▶ [EXERCISE DIRECTIONS]:
Take the entries below and print, exactly, the stretch from the line containing "ATOM 30 O O" through the line containing "ATOM 61 O O", both included.

====== DATA IN THIS EXERCISE

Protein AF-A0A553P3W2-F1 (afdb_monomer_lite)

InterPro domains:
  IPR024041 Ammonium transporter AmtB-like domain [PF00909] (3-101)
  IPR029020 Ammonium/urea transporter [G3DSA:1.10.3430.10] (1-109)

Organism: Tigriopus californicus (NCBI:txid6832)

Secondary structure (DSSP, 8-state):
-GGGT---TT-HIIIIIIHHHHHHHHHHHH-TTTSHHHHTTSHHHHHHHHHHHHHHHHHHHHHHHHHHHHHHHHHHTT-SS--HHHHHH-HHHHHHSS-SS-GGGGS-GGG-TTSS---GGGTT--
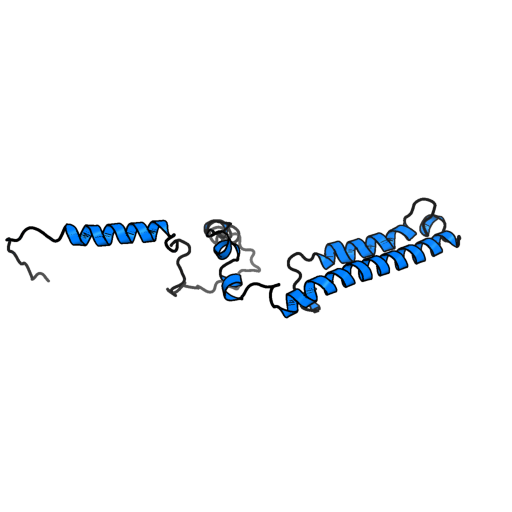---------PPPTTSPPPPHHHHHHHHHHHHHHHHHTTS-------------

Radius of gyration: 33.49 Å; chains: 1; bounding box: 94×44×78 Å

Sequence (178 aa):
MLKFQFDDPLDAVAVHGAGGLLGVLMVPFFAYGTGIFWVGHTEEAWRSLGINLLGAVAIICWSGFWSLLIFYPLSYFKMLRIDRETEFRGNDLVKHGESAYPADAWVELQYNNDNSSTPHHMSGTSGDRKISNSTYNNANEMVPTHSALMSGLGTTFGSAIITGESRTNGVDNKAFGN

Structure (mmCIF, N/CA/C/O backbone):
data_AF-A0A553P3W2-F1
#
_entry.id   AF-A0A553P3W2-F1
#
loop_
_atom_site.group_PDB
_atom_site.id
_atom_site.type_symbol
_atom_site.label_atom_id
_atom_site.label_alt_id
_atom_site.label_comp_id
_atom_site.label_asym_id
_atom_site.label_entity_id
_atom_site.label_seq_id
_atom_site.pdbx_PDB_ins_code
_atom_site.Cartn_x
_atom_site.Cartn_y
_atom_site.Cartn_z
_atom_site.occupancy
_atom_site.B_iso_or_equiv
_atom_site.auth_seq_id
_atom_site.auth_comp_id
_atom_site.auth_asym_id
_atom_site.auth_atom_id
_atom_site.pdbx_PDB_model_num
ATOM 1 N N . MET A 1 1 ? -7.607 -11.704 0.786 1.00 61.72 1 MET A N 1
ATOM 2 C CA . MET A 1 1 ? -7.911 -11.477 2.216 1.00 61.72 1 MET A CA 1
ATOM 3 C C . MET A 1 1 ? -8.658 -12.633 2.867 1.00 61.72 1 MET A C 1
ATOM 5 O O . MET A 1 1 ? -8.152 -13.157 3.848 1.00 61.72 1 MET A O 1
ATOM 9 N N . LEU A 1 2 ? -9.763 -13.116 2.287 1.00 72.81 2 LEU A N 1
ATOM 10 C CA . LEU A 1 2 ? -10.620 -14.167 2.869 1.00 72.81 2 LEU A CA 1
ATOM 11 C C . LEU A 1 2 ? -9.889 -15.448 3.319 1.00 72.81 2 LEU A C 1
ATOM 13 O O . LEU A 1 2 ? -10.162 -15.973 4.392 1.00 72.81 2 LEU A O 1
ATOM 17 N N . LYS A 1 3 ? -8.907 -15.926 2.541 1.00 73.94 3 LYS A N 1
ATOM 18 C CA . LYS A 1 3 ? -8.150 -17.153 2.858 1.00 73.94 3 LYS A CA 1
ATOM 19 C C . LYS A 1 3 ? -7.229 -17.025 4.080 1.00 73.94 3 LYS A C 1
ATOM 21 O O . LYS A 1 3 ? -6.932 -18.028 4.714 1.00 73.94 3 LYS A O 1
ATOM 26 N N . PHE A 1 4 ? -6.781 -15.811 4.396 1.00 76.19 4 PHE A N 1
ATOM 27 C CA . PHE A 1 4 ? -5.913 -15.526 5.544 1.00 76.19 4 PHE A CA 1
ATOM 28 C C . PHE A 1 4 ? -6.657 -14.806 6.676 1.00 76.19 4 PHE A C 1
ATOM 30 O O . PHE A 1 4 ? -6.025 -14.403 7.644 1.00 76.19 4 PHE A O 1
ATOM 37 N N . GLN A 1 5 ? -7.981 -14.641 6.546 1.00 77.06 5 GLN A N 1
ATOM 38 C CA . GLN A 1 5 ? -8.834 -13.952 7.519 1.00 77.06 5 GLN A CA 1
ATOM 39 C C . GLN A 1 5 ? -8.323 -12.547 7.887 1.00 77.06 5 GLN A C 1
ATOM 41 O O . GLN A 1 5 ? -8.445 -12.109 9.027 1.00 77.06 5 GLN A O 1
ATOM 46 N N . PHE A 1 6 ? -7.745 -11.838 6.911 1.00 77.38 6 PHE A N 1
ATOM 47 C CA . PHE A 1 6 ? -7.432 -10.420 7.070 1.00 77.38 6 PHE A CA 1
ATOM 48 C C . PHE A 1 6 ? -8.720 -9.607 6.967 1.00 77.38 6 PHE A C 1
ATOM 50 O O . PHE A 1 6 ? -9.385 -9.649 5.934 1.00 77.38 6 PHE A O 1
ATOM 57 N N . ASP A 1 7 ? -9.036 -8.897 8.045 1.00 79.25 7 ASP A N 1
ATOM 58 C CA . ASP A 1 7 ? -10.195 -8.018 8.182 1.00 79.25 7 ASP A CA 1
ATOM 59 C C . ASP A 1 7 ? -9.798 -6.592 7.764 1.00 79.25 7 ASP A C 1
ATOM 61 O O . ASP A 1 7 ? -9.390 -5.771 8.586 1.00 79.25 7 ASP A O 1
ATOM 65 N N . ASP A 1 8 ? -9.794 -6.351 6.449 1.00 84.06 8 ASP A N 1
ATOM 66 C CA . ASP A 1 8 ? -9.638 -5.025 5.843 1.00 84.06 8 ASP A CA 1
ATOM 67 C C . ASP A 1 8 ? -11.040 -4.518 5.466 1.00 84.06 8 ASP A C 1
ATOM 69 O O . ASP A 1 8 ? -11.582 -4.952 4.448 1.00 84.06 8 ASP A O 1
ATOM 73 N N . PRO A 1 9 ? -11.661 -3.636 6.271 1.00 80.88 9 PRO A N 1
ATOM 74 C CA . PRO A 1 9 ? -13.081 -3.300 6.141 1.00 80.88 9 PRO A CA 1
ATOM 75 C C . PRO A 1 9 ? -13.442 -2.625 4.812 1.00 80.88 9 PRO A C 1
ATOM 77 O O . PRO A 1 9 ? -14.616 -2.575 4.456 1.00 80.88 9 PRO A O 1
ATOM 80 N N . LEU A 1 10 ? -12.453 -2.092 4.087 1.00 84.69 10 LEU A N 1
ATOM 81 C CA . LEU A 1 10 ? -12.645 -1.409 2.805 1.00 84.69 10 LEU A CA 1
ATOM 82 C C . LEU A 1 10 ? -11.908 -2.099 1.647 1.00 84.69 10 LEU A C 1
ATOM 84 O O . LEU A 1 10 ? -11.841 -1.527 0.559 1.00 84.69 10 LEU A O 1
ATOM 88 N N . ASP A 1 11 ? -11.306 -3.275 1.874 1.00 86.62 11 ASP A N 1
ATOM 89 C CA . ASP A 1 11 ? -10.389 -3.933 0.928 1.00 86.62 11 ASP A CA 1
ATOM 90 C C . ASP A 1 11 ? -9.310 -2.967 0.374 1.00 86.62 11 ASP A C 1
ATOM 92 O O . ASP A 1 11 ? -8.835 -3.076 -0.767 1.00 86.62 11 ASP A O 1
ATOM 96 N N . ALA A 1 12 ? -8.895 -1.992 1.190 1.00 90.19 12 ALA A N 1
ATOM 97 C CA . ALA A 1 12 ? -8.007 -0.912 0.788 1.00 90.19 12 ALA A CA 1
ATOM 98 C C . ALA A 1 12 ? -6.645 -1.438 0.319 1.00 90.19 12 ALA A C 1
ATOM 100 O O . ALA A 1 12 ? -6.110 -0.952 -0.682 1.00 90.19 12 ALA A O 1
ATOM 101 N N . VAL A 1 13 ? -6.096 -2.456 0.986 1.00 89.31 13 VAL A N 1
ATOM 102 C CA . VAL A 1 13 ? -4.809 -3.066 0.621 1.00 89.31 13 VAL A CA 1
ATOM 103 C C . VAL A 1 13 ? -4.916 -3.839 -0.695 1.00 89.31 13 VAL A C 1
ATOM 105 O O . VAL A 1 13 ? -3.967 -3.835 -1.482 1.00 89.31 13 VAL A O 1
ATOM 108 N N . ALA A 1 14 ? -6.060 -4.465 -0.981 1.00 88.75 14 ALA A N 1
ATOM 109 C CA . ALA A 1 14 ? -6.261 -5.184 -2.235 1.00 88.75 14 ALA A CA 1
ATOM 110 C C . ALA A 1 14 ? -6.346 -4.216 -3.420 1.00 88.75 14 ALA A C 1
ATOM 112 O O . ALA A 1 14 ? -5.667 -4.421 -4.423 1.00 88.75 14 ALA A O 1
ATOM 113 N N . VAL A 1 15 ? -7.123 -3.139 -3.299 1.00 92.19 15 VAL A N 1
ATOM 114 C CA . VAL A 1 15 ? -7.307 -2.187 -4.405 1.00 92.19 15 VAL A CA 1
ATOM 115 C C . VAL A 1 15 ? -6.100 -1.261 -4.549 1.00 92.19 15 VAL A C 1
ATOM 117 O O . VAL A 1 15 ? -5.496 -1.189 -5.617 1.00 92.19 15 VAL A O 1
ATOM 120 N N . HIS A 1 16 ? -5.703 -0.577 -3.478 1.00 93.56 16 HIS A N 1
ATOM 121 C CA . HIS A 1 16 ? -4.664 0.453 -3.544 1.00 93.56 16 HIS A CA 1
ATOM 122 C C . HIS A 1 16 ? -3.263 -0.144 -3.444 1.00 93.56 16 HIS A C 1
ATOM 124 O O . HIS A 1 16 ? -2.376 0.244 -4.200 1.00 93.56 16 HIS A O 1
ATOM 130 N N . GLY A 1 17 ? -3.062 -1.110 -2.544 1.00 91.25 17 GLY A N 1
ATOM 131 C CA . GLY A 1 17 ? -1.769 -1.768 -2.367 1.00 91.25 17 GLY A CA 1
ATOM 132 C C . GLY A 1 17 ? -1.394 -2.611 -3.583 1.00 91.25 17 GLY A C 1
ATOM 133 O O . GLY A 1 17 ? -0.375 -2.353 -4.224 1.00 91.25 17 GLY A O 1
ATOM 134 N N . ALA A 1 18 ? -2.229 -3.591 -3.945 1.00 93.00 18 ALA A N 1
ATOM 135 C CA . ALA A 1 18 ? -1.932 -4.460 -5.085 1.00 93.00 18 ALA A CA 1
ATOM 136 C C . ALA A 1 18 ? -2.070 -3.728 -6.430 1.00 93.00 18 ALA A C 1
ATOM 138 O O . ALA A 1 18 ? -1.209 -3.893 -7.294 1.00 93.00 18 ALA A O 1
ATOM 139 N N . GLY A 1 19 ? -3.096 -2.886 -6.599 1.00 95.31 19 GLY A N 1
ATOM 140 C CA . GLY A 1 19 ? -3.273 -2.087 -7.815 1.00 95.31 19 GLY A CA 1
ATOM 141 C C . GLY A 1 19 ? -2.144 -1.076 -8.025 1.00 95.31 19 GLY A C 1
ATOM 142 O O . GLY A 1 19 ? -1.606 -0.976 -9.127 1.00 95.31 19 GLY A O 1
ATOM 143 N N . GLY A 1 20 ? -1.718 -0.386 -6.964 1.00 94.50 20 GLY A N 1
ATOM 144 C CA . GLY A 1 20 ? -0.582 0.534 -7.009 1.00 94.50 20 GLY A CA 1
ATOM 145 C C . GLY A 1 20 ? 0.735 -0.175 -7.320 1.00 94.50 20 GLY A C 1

============
====== DATA IN THIS EXERCISE

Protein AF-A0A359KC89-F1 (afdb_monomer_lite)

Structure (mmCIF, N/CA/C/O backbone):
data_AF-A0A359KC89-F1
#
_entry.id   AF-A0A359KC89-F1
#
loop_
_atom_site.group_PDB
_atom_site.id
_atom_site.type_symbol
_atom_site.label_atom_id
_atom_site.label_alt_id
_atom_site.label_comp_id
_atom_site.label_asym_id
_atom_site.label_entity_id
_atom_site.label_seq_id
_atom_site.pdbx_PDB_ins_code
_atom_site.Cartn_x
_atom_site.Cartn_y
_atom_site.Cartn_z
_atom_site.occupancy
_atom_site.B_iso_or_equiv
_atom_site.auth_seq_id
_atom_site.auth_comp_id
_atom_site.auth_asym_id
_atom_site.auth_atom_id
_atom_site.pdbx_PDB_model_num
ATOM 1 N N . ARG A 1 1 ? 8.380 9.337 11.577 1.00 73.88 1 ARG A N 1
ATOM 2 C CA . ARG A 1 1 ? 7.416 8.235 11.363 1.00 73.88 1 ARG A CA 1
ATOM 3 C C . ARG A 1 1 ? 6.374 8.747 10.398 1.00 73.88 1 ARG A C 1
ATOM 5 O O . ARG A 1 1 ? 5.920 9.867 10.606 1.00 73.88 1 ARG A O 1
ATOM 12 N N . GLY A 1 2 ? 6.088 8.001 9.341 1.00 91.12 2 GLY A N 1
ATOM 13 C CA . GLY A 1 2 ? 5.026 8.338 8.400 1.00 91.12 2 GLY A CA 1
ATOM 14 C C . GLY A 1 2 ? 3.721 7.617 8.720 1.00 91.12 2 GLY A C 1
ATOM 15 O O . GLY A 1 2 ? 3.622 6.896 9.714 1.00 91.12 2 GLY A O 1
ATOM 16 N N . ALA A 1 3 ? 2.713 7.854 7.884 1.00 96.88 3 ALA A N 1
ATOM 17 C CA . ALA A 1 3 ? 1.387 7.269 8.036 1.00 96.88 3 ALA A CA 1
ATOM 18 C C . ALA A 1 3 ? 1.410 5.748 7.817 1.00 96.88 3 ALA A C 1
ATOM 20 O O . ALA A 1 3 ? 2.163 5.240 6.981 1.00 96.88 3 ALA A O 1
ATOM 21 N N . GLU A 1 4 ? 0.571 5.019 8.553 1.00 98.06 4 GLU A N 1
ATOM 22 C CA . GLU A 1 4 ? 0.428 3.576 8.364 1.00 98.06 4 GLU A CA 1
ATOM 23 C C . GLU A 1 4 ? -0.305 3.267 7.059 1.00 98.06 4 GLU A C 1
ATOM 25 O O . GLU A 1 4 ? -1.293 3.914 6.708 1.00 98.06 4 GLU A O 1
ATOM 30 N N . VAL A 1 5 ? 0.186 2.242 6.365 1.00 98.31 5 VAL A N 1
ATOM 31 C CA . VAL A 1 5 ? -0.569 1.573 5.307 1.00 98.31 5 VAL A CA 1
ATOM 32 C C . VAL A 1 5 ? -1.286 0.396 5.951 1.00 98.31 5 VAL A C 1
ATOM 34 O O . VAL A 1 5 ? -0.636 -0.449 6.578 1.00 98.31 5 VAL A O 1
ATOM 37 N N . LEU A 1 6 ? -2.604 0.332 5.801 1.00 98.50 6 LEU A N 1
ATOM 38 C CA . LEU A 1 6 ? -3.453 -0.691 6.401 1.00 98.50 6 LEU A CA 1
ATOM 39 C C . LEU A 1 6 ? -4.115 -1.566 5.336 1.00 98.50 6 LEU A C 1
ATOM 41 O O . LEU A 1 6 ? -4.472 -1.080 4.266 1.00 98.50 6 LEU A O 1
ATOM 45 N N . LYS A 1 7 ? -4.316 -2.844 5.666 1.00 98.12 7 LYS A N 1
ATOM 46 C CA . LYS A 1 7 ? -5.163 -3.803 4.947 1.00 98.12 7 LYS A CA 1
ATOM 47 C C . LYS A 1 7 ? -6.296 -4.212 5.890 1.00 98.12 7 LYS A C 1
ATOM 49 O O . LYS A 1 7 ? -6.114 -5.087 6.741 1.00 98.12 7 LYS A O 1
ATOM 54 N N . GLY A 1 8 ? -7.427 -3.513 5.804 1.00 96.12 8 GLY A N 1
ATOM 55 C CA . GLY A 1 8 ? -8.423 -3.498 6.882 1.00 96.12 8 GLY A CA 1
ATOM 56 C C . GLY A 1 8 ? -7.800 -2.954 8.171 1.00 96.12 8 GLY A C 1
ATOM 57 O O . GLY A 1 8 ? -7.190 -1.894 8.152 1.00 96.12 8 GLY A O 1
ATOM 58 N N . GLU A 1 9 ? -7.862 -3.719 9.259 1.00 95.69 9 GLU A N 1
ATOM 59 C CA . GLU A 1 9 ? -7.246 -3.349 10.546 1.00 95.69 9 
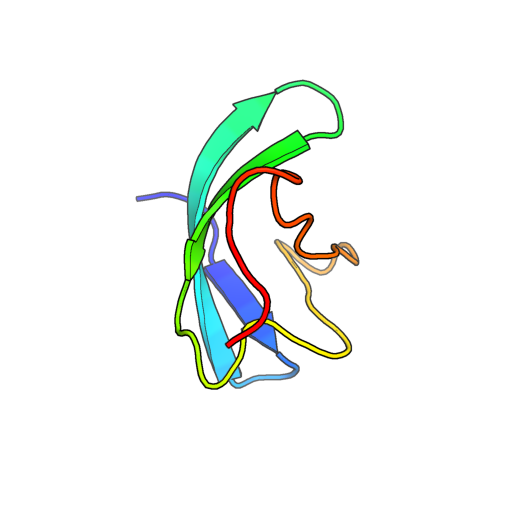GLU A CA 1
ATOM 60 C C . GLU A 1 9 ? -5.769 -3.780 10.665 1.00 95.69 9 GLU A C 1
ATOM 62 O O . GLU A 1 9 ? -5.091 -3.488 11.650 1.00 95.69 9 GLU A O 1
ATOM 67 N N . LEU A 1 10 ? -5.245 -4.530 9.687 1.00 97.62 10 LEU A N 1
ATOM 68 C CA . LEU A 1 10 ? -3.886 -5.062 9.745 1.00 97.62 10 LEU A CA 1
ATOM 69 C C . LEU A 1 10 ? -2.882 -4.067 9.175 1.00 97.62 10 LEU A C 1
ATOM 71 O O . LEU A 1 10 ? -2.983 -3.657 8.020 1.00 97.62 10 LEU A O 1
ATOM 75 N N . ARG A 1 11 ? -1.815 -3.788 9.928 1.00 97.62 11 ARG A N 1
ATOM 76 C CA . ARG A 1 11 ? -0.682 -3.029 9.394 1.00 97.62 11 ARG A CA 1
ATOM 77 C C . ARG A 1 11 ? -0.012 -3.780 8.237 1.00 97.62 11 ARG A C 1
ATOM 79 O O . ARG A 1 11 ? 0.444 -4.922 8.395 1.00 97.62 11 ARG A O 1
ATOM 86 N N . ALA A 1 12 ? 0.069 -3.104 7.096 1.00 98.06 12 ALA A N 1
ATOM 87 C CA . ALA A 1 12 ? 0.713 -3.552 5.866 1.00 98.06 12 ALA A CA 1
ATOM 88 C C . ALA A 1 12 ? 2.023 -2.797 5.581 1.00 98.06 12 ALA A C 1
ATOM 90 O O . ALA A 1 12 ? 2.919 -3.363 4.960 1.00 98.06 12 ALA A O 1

============

▶ [RESULT FOR THIS EXERCISE]:
ATOM 30 O O . PHE A 1 4 ? -6.025 -14.403 7.644 1.00 76.19 4 PHE A O 1
ATOM 37 N N . GLN A 1 5 ? -7.981 -14.641 6.546 1.00 77.06 5 GLN A N 1
ATOM 38 C CA . GLN A 1 5 ? -8.834 -13.952 7.519 1.00 77.06 5 GLN A CA 1
ATOM 39 C C . GLN A 1 5 ? -8.323 -12.547 7.887 1.00 77.06 5 GLN A C 1
ATOM 41 O O . GLN A 1 5 ? -8.445 -12.109 9.027 1.00 77.06 5 GLN A O 1
ATOM 46 N N . PHE A 1 6 ? -7.745 -11.838 6.911 1.00 77.38 6 PHE A N 1
ATOM 47 C CA . PHE A 1 6 ? -7.432 -10.420 7.070 1.00 77.38 6 PHE A CA 1
ATOM 48 C C . PHE A 1 6 ? -8.720 -9.607 6.967 1.00 77.38 6 PHE A C 1
ATOM 50 O O . PHE A 1 6 ? -9.385 -9.649 5.934 1.00 77.38 6 PHE A O 1
ATOM 57 N N . ASP A 1 7 ? -9.036 -8.897 8.045 1.00 79.25 7 ASP A N 1
ATOM 58 C CA . ASP A 1 7 ? -10.195 -8.018 8.182 1.00 79.25 7 ASP A CA 1
ATOM 59 C C . ASP A 1 7 ? -9.798 -6.592 7.764 1.00 79.25 7 ASP A C 1
ATOM 61 O O . ASP A 1 7 ? -9.390 -5.771 8.586 1.00 79.25 7 ASP A O 1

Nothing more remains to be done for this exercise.